The bill strengthens consumer protections, public-health surveillance, and regulatory transparency for online sports wagering while imposing significant privacy risks, compliance costs, and potential jurisdictional conflicts that could burden small operators, Tribes, States, and taxpayers.
People with gambling disorder, young adults, and other at‑risk bettors will get a nationwide self‑exclusion system, increased funding for treatment and prevention, and federal surveillance/research capacity to better prevent and treat gambling harm.
Consumers (bettors) gain clearer disclosures, real odds, cancellation rights, recordkeeping and reserve requirements that improve transparency and help ensure operators can pay winning wagers.
State regulators and researchers will receive standardized, anonymized transaction data and national prevalence data to improve oversight, policy development, and evaluation of harms.
All bettors face heightened privacy and re‑identification risks because the bill requires detailed location/transaction data (including IP and identifiers) and contemplates public surveillance data releases.
Small operators and platforms will face substantial new compliance costs, strict suitability/licensing rules, and potentially large per‑wager civil penalties, which could raise prices, reduce competition, or drive smaller firms out of the market.
Tribal sovereignty and interstate jurisdiction may be complicated by broad federal cross‑references and a server‑location rule that lets Tribes treat wagers on servers on tribal land as occurring on tribal land, creating tax and regulatory disputes with States.
Based on analysis of 8 sections of legislative text.
Creates a federal ban on accepting sports wagers unless States run an approved program, adds public‑health surveillance and a national self‑exclusion list, and sets civil penalties and Indian‑gaming rules.

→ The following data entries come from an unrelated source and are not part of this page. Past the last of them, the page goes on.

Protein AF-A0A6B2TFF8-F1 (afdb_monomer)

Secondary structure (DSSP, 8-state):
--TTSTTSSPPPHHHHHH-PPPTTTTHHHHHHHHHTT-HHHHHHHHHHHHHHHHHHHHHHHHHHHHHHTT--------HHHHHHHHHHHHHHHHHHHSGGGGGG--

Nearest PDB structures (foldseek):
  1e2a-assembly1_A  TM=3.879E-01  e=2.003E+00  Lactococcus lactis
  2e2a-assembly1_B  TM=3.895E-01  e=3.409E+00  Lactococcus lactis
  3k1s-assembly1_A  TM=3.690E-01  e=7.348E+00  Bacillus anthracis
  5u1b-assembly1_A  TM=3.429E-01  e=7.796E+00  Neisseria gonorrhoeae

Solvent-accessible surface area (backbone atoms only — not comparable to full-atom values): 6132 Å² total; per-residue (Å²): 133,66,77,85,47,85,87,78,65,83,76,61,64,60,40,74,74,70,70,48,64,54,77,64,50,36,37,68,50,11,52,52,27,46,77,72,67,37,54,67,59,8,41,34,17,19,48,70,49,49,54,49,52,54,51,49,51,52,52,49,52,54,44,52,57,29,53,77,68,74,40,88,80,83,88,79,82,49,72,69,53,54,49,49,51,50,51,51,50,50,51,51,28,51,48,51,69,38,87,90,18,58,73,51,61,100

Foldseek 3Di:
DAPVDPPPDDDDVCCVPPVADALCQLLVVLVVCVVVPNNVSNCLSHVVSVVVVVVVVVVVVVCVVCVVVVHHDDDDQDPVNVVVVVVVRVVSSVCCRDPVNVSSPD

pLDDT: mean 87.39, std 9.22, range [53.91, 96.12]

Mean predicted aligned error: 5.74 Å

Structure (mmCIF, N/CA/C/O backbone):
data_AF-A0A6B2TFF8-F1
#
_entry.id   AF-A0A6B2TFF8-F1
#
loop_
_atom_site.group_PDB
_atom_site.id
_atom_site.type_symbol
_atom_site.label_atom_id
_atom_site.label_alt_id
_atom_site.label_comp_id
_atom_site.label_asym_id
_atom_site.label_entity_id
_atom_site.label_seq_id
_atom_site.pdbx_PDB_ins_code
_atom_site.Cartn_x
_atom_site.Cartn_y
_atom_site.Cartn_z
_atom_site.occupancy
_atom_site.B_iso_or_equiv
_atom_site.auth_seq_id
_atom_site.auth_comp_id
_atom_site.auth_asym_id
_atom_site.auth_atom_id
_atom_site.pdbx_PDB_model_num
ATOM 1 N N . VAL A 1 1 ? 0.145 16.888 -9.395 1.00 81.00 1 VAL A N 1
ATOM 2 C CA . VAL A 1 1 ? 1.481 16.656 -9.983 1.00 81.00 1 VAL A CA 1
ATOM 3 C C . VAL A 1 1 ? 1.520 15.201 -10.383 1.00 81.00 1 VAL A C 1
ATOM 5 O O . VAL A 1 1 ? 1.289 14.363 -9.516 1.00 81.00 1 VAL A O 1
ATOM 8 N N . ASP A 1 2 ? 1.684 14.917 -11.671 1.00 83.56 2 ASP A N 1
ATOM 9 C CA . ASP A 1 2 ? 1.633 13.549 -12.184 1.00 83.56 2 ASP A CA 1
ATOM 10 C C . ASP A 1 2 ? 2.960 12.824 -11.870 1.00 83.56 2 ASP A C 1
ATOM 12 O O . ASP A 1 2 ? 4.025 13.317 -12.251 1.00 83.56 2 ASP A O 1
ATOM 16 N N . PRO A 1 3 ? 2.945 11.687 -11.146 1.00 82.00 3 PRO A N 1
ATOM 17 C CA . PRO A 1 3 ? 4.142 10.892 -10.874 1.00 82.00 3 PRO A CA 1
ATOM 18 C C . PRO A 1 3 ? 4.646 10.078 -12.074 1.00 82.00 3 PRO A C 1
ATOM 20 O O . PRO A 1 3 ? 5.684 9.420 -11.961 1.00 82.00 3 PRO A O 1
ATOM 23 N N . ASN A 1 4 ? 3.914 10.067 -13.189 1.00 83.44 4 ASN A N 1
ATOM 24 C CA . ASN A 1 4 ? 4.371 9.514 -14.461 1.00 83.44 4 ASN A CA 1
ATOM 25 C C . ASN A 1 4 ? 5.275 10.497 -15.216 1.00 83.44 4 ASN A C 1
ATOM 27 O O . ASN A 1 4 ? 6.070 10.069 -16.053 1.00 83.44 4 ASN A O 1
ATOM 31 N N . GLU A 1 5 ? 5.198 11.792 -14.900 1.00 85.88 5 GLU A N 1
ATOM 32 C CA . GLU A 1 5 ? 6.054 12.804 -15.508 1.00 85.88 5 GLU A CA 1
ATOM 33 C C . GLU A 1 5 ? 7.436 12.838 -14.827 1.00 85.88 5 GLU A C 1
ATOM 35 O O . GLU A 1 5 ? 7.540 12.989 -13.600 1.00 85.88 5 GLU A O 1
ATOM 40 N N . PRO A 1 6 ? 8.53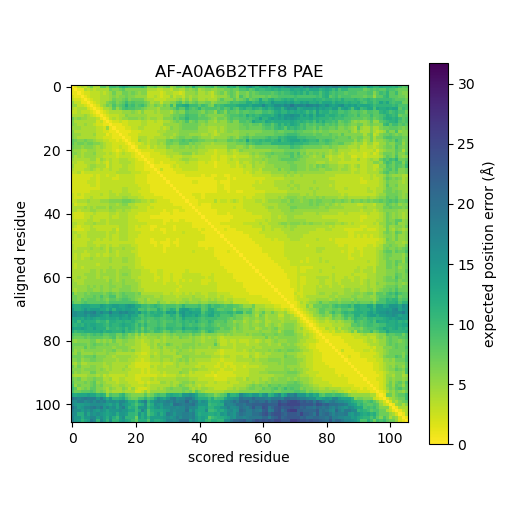1 12.695 -15.598 1.00 80.62 6 PRO A N 1
ATOM 41 C CA . PRO A 1 6 ? 9.878 12.790 -15.056 1.00 80.62 6 PRO A CA 1
ATOM 42 C C . PRO A 1 6 ? 10.177 14.212 -14.558 1.00 80.62 6 PRO A C 1
ATOM 44 O O . PRO A 1 6 ? 9.684 15.196 -15.096 1.00 80.62 6 PRO A O 1
ATOM 47 N N . GLY A 1 7 ? 11.035 14.323 -13.541 1.00 81.44 7 GLY A N 1
ATOM 48 C CA . GLY A 1 7 ? 11.482 15.611 -12.988 1.00 81.44 7 GLY A CA 1
ATOM 49 C C . GLY A 1 7 ? 10.762 16.050 -11.711 1.00 81.44 7 GLY A C 1
ATOM 50 O O . GLY A 1 7 ? 11.281 16.899 -10.994 1.00 81.44 7 GLY A O 1
ATOM 51 N N . HIS A 1 8 ? 9.630 15.429 -11.366 1.00 82.19 8 HIS A N 1
ATOM 52 C CA . HIS A 1 8 ? 8.894 15.739 -10.133 1.00 82.19 8 HIS A CA 1
ATOM 53 C C . HIS A 1 8 ? 9.317 14.891 -8.927 1.00 82.19 8 HIS A C 1
ATOM 55 O O . HIS A 1 8 ? 9.234 15.349 -7.788 1.00 82.19 8 HIS A O 1
ATOM 61 N N . TYR A 1 9 ? 9.791 13.663 -9.166 1.00 82.81 9 TYR A N 1
ATOM 62 C CA . TYR A 1 9 ? 10.153 12.715 -8.112 1.00 82.81 9 TYR A CA 1
ATOM 63 C C . TYR A 1 9 ? 11.461 11.984 -8.440 1.00 82.81 9 TYR A C 1
ATOM 65 O O . TYR A 1 9 ? 11.687 11.621 -9.598 1.00 82.81 9 TYR A O 1
ATOM 73 N N . PRO A 1 10 ? 12.333 11.743 -7.443 1.00 82.81 10 PRO A N 1
ATOM 74 C CA . PRO A 1 10 ? 13.563 10.997 -7.658 1.00 82.81 10 PRO A CA 1
ATOM 75 C C . PRO A 1 10 ? 13.270 9.534 -8.011 1.00 82.81 10 PRO A C 1
ATOM 77 O O . PRO A 1 10 ? 12.313 8.929 -7.520 1.00 82.81 10 PRO A O 1
ATOM 80 N N . ALA A 1 11 ? 14.138 8.942 -8.834 1.00 80.75 11 ALA A N 1
ATOM 81 C CA . ALA A 1 11 ? 14.086 7.515 -9.127 1.00 80.75 11 ALA A CA 1
ATOM 82 C C . ALA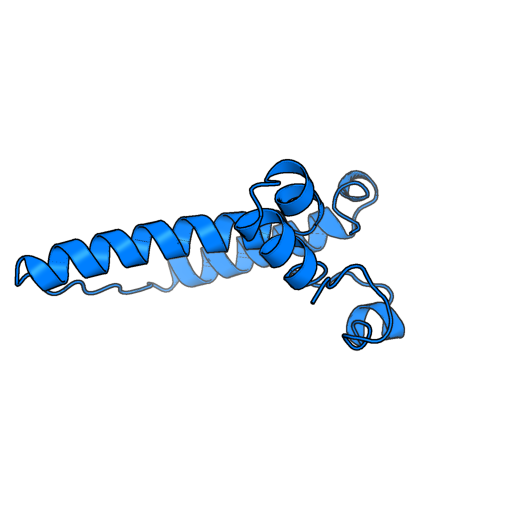 A 1 11 ? 14.322 6.677 -7.856 1.00 80.75 11 ALA A C 1
ATOM 84 O O . ALA A 1 11 ? 15.057 7.081 -6.953 1.00 80.75 11 ALA A O 1
ATOM 85 N N . CYS A 1 12 ? 13.731 5.478 -7.802 1.00 84.38 12 CYS A N 1
ATOM 86 C CA . CYS A 1 12 ? 13.911 4.560 -6.678 1.00 84.38 12 CYS A CA 1
ATOM 87 C C . CYS A 1 12 ? 15.390 4.133 -6.572 1.00 84.38 12 CYS A C 1
ATOM 89 O O . CYS A 1 12 ? 15.892 3.480 -7.492 1.00 84.38 12 CYS A O 1
ATOM 91 N N . PRO A 1 13 ? 16.093 4.451 -5.467 1.00 85.50 13 PRO A N 1
ATOM 92 C CA . PRO A 1 13 ? 17.514 4.148 -5.338 1.00 85.50 13 PRO A CA 1
ATOM 93 C C . PRO A 1 13 ? 17.772 2.642 -5.309 1.00 85.50 13 PRO A C 1
ATOM 95 O O . PRO A 1 13 ? 18.742 2.190 -5.903 1.00 85.50 13 PRO A O 1
ATOM 98 N N . LEU A 1 14 ? 16.884 1.858 -4.686 1.00 85.06 14 LEU A N 1
ATOM 99 C CA . LEU A 1 14 ? 17.032 0.405 -4.633 1.00 85.06 14 LEU A CA 1
ATOM 100 C C . LEU A 1 14 ? 16.962 -0.201 -6.036 1.00 85.06 14 LEU A C 1
ATOM 102 O O . LEU A 1 14 ? 17.895 -0.880 -6.440 1.00 85.06 14 LEU A O 1
ATOM 106 N N . LEU A 1 15 ? 15.921 0.124 -6.807 1.00 84.56 15 LEU A N 1
ATOM 107 C CA . LEU A 1 15 ? 15.790 -0.359 -8.181 1.00 84.56 15 LEU A CA 1
ATOM 108 C C . LEU A 1 15 ? 16.987 0.068 -9.041 1.00 84.56 15 LEU A C 1
ATOM 110 O O . LEU A 1 15 ? 17.509 -0.734 -9.806 1.00 84.56 15 LEU A O 1
ATOM 114 N N . ARG A 1 16 ? 17.459 1.311 -8.884 1.00 85.38 16 ARG A N 1
ATOM 115 C CA . ARG A 1 16 ? 18.620 1.821 -9.624 1.00 85.38 16 ARG A CA 1
ATOM 116 C C . ARG A 1 16 ? 19.913 1.072 -9.285 1.00 85.38 16 ARG A C 1
ATOM 118 O O . ARG A 1 16 ? 20.742 0.887 -10.168 1.00 85.38 16 ARG A O 1
ATOM 125 N N . LEU A 1 17 ? 20.111 0.709 -8.018 1.00 87.75 17 LEU A N 1
ATOM 126 C CA . LEU A 1 17 ? 21.360 0.118 -7.531 1.00 87.75 17 LEU A CA 1
ATOM 127 C C . LEU A 1 17 ? 21.387 -1.408 -7.642 1.00 87.75 17 LEU A C 1
ATOM 129 O O . LEU A 1 17 ? 22.446 -1.971 -7.892 1.00 87.75 17 LEU A O 1
ATOM 133 N N . THR A 1 18 ? 20.254 -2.080 -7.438 1.00 85.19 18 THR A N 1
ATOM 134 C CA . THR A 1 18 ? 20.190 -3.548 -7.352 1.00 85.19 18 THR A CA 1
ATOM 135 C C . THR A 1 18 ? 19.370 -4.190 -8.465 1.00 85.19 18 THR A C 1
ATOM 137 O O . THR A 1 18 ? 19.435 -5.404 -8.628 1.00 85.19 18 THR A O 1
ATOM 140 N N . GLY A 1 19 ? 18.572 -3.417 -9.209 1.00 83.56 19 GLY A N 1
ATOM 141 C CA . GLY A 1 19 ? 17.619 -3.950 -10.187 1.00 83.56 19 GLY A CA 1
ATOM 142 C C . GLY A 1 19 ? 16.403 -4.647 -9.564 1.00 83.56 19 GLY A C 1
ATOM 143 O O . GLY A 1 19 ? 15.565 -5.164 -10.295 1.00 83.56 19 GLY A O 1
ATOM 144 N N . VAL A 1 20 ? 16.280 -4.654 -8.231 1.00 84.12 20 VAL A N 1
ATOM 145 C CA . VAL A 1 20 ? 15.204 -5.351 -7.510 1.00 84.12 20 VAL A CA 1
ATOM 146 C C . VAL A 1 20 ? 14.039 -4.405 -7.234 1.00 84.12 20 VAL A C 1
ATOM 148 O O . VAL A 1 20 ? 14.213 -3.317 -6.675 1.00 84.12 20 VAL A O 1
ATOM 151 N N . TYR A 1 21 ? 12.825 -4.854 -7.551 1.00 83.81 21 TYR A N 1
ATOM 152 C CA . TYR A 1 21 ? 11.598 -4.155 -7.183 1.00 83.81 21 TYR A CA 1
ATOM 153 C C . TYR A 1 21 ? 11.254 -4.440 -5.718 1.00 83.81 21 TYR A C 1
ATOM 155 O O . TYR A 1 21 ? 10.971 -5.577 -5.340 1.00 83.81 21 TYR A O 1
ATOM 163 N N . CYS A 1 22 ? 11.254 -3.402 -4.882 1.00 87.19 22 CYS A N 1
ATOM 164 C CA . CYS A 1 22 ? 10.800 -3.496 -3.496 1.00 87.19 22 CYS A CA 1
ATOM 165 C C . CYS A 1 22 ? 9.258 -3.526 -3.424 1.00 87.19 22 CYS A C 1
ATOM 167 O O . CYS A 1 22 ? 8.585 -3.129 -4.385 1.00 87.19 22 CYS A O 1
ATOM 169 N N . PRO A 1 23 ? 8.658 -3.919 -2.283 1.00 86.62 23 PRO A N 1
ATOM 170 C CA . PRO A 1 23 ? 7.200 -3.956 -2.151 1.00 86.62 23 PRO A CA 1
ATOM 171 C C . PRO A 1 23 ? 6.540 -2.577 -2.342 1.00 86.62 23 PRO A C 1
ATOM 173 O O . PRO A 1 23 ? 5.371 -2.499 -2.709 1.00 86.62 23 PRO A O 1
ATOM 176 N N . GLY A 1 24 ? 7.288 -1.484 -2.150 1.00 86.75 24 GLY A N 1
ATOM 177 C CA . GLY A 1 24 ? 6.817 -0.109 -2.339 1.00 86.75 24 GLY A CA 1
ATOM 178 C C . GLY A 1 24 ? 6.983 0.462 -3.754 1.00 86.75 24 GLY A C 1
ATOM 179 O O . GLY A 1 24 ? 6.466 1.547 -4.026 1.00 86.75 24 GLY A O 1
ATOM 1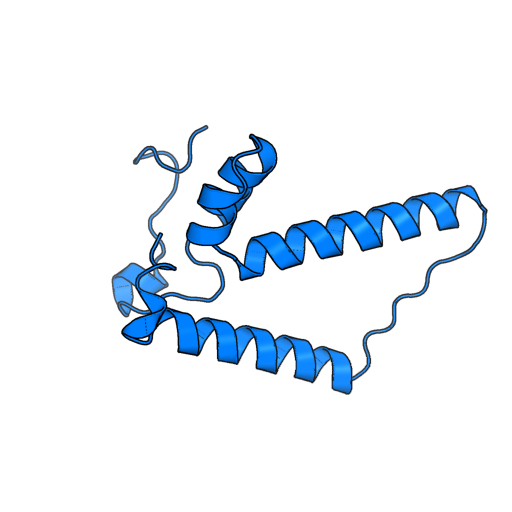80 N N . CYS A 1 25 ? 7.678 -0.218 -4.674 1.00 89.06 25 CYS A N 1
ATOM 181 C CA . CYS A 1 25 ? 7.873 0.290 -6.037 1.00 89.06 25 CYS A CA 1
ATOM 182 C C . CYS A 1 25 ? 6.523 0.538 -6.734 1.00 89.06 25 CYS A C 1
ATOM 184 O O . CYS A 1 25 ? 5.578 -0.233 -6.570 1.00 89.06 25 CYS A O 1
ATOM 186 N N . GLY A 1 26 ? 6.402 1.646 -7.469 1.00 87.56 26 GLY A N 1
ATOM 187 C CA . GLY A 1 26 ? 5.142 2.032 -8.119 1.00 87.56 26 GLY A CA 1
ATOM 188 C C . GLY A 1 26 ? 4.033 2.501 -7.166 1.00 87.56 26 GLY A C 1
ATOM 189 O O . GLY A 1 26 ? 2.954 2.843 -7.634 1.00 87.56 26 GLY A O 1
ATOM 190 N N . GLY A 1 27 ? 4.276 2.580 -5.849 1.00 90.50 27 GLY A N 1
ATOM 191 C CA . GLY A 1 27 ? 3.263 2.993 -4.870 1.00 90.50 27 GLY A CA 1
ATOM 192 C C . GLY A 1 27 ? 2.711 4.400 -5.114 1.00 90.50 27 GLY A C 1
ATOM 193 O O . GLY A 1 27 ? 1.511 4.611 -5.004 1.00 90.50 27 GLY A O 1
ATOM 194 N N . LEU A 1 28 ? 3.552 5.354 -5.527 1.00 90.62 28 LEU A N 1
ATOM 195 C CA . LEU A 1 28 ? 3.094 6.715 -5.833 1.00 90.62 28 LEU A CA 1
ATOM 196 C C . LEU A 1 28 ? 2.207 6.767 -7.090 1.00 90.62 28 LEU A C 1
ATOM 198 O O . LEU A 1 28 ? 1.172 7.428 -7.078 1.00 90.62 28 LEU A O 1
ATOM 202 N N . ARG A 1 29 ? 2.575 6.029 -8.149 1.00 91.00 29 ARG A N 1
ATOM 203 C CA . ARG A 1 29 ? 1.746 5.881 -9.359 1.00 91.00 29 ARG A CA 1
ATOM 204 C C . ARG A 1 29 ? 0.422 5.189 -9.042 1.00 91.00 29 ARG A C 1
ATOM 206 O O . ARG A 1 29 ? -0.623 5.632 -9.503 1.00 91.00 29 ARG A O 1
ATOM 213 N N . SER A 1 30 ? 0.470 4.160 -8.196 1.00 93.88 30 SER A N 1
ATOM 214 C CA . SER A 1 30 ? -0.715 3.447 -7.718 1.00 93.88 30 SER A CA 1
ATOM 215 C C . SER A 1 30 ? -1.657 4.366 -6.940 1.00 93.88 30 SER A C 1
ATOM 217 O O . SER A 1 30 ? -2.840 4.423 -7.254 1.00 93.88 30 SER A O 1
ATOM 219 N N . ALA A 1 31 ? -1.132 5.150 -5.993 1.00 94.00 31 ALA A N 1
ATOM 220 C CA . ALA A 1 31 ? -1.911 6.127 -5.236 1.00 94.00 31 ALA A CA 1
ATOM 221 C C . ALA A 1 31 ? -2.557 7.178 -6.149 1.00 94.00 31 ALA A C 1
ATOM 223 O O . ALA A 1 31 ? -3.736 7.489 -5.991 1.00 94.00 31 ALA A O 1
ATOM 224 N N . HIS A 1 32 ? -1.800 7.699 -7.120 1.00 94.38 32 HIS A N 1
ATOM 225 C CA . HIS A 1 32 ? -2.321 8.646 -8.099 1.00 94.38 32 HIS A CA 1
ATOM 226 C C . HIS A 1 32 ? -3.475 8.028 -8.892 1.00 94.38 32 HIS A C 1
ATOM 228 O O . HIS A 1 32 ? -4.573 8.572 -8.871 1.00 94.38 32 HIS A O 1
ATOM 234 N N . ALA A 1 33 ? -3.271 6.869 -9.521 1.00 94.38 33 ALA A N 1
ATOM 235 C CA . ALA A 1 33 ? -4.311 6.186 -10.289 1.00 94.38 33 ALA A CA 1
ATOM 236 C C . ALA A 1 33 ? -5.552 5.856 -9.437 1.00 94.38 33 ALA A C 1
ATOM 238 O O . ALA A 1 33 ? -6.675 6.129 -9.852 1.00 94.38 33 ALA A O 1
ATOM 239 N N . PHE A 1 34 ? -5.355 5.371 -8.206 1.00 95.75 34 PHE A N 1
ATOM 240 C CA . PHE A 1 34 ? -6.437 5.022 -7.284 1.00 95.75 34 PHE A CA 1
ATOM 241 C C . PHE A 1 34 ? -7.321 6.226 -6.936 1.00 95.75 34 PHE A C 1
ATOM 243 O O . PHE A 1 34 ? -8.545 6.123 -6.975 1.00 95.75 34 PHE A O 1
ATOM 250 N N . VAL A 1 35 ? -6.717 7.378 -6.626 1.00 94.75 35 VAL A N 1
ATOM 251 C CA . VAL A 1 35 ? -7.458 8.608 -6.287 1.00 94.75 35 VAL A CA 1
ATOM 252 C C . VAL A 1 35 ? -8.177 9.198 -7.506 1.00 94.75 35 VAL A C 1
ATOM 254 O O . VAL A 1 35 ? -9.226 9.815 -7.346 1.00 94.75 35 VAL A O 1
ATOM 257 N N . HIS A 1 36 ? -7.665 8.967 -8.717 1.00 95.25 36 HIS A N 1
ATOM 258 C CA . HIS A 1 36 ? -8.314 9.379 -9.967 1.00 95.25 36 HIS A CA 1
ATOM 259 C C . HIS A 1 36 ? -9.343 8.357 -10.490 1.00 95.25 36 HIS A C 1
ATOM 261 O O . HIS A 1 36 ? -9.960 8.591 -11.525 1.00 95.25 36 HIS A O 1
ATOM 267 N N . GLY A 1 37 ? -9.558 7.243 -9.778 1.00 94.94 37 GLY A N 1
ATOM 268 C CA . GLY A 1 37 ? -10.551 6.221 -10.124 1.00 94.94 37 GLY A CA 1
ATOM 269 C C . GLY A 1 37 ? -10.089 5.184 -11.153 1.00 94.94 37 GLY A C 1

Introduced March 11, 2025 by Paul Tonko · Last progress March 11, 2025
Creates a federal framework that generally prohibits accepting sports wagers nationwide while allowing States (and tribal governments in some cases) to run approved, state-law sports wagering programs. Sets civil penalties and a federal enforcement path, provides a process for States to apply to the Attorney General to operate approved programs, requires HHS to study and surveil harms from online sports betting and to run a national self‑exclusion list, and treats wagers accepted on servers located on Indian lands as occurring on those lands for Indian Gaming law purposes. The main prohibition becomes effective 18 months after enactment.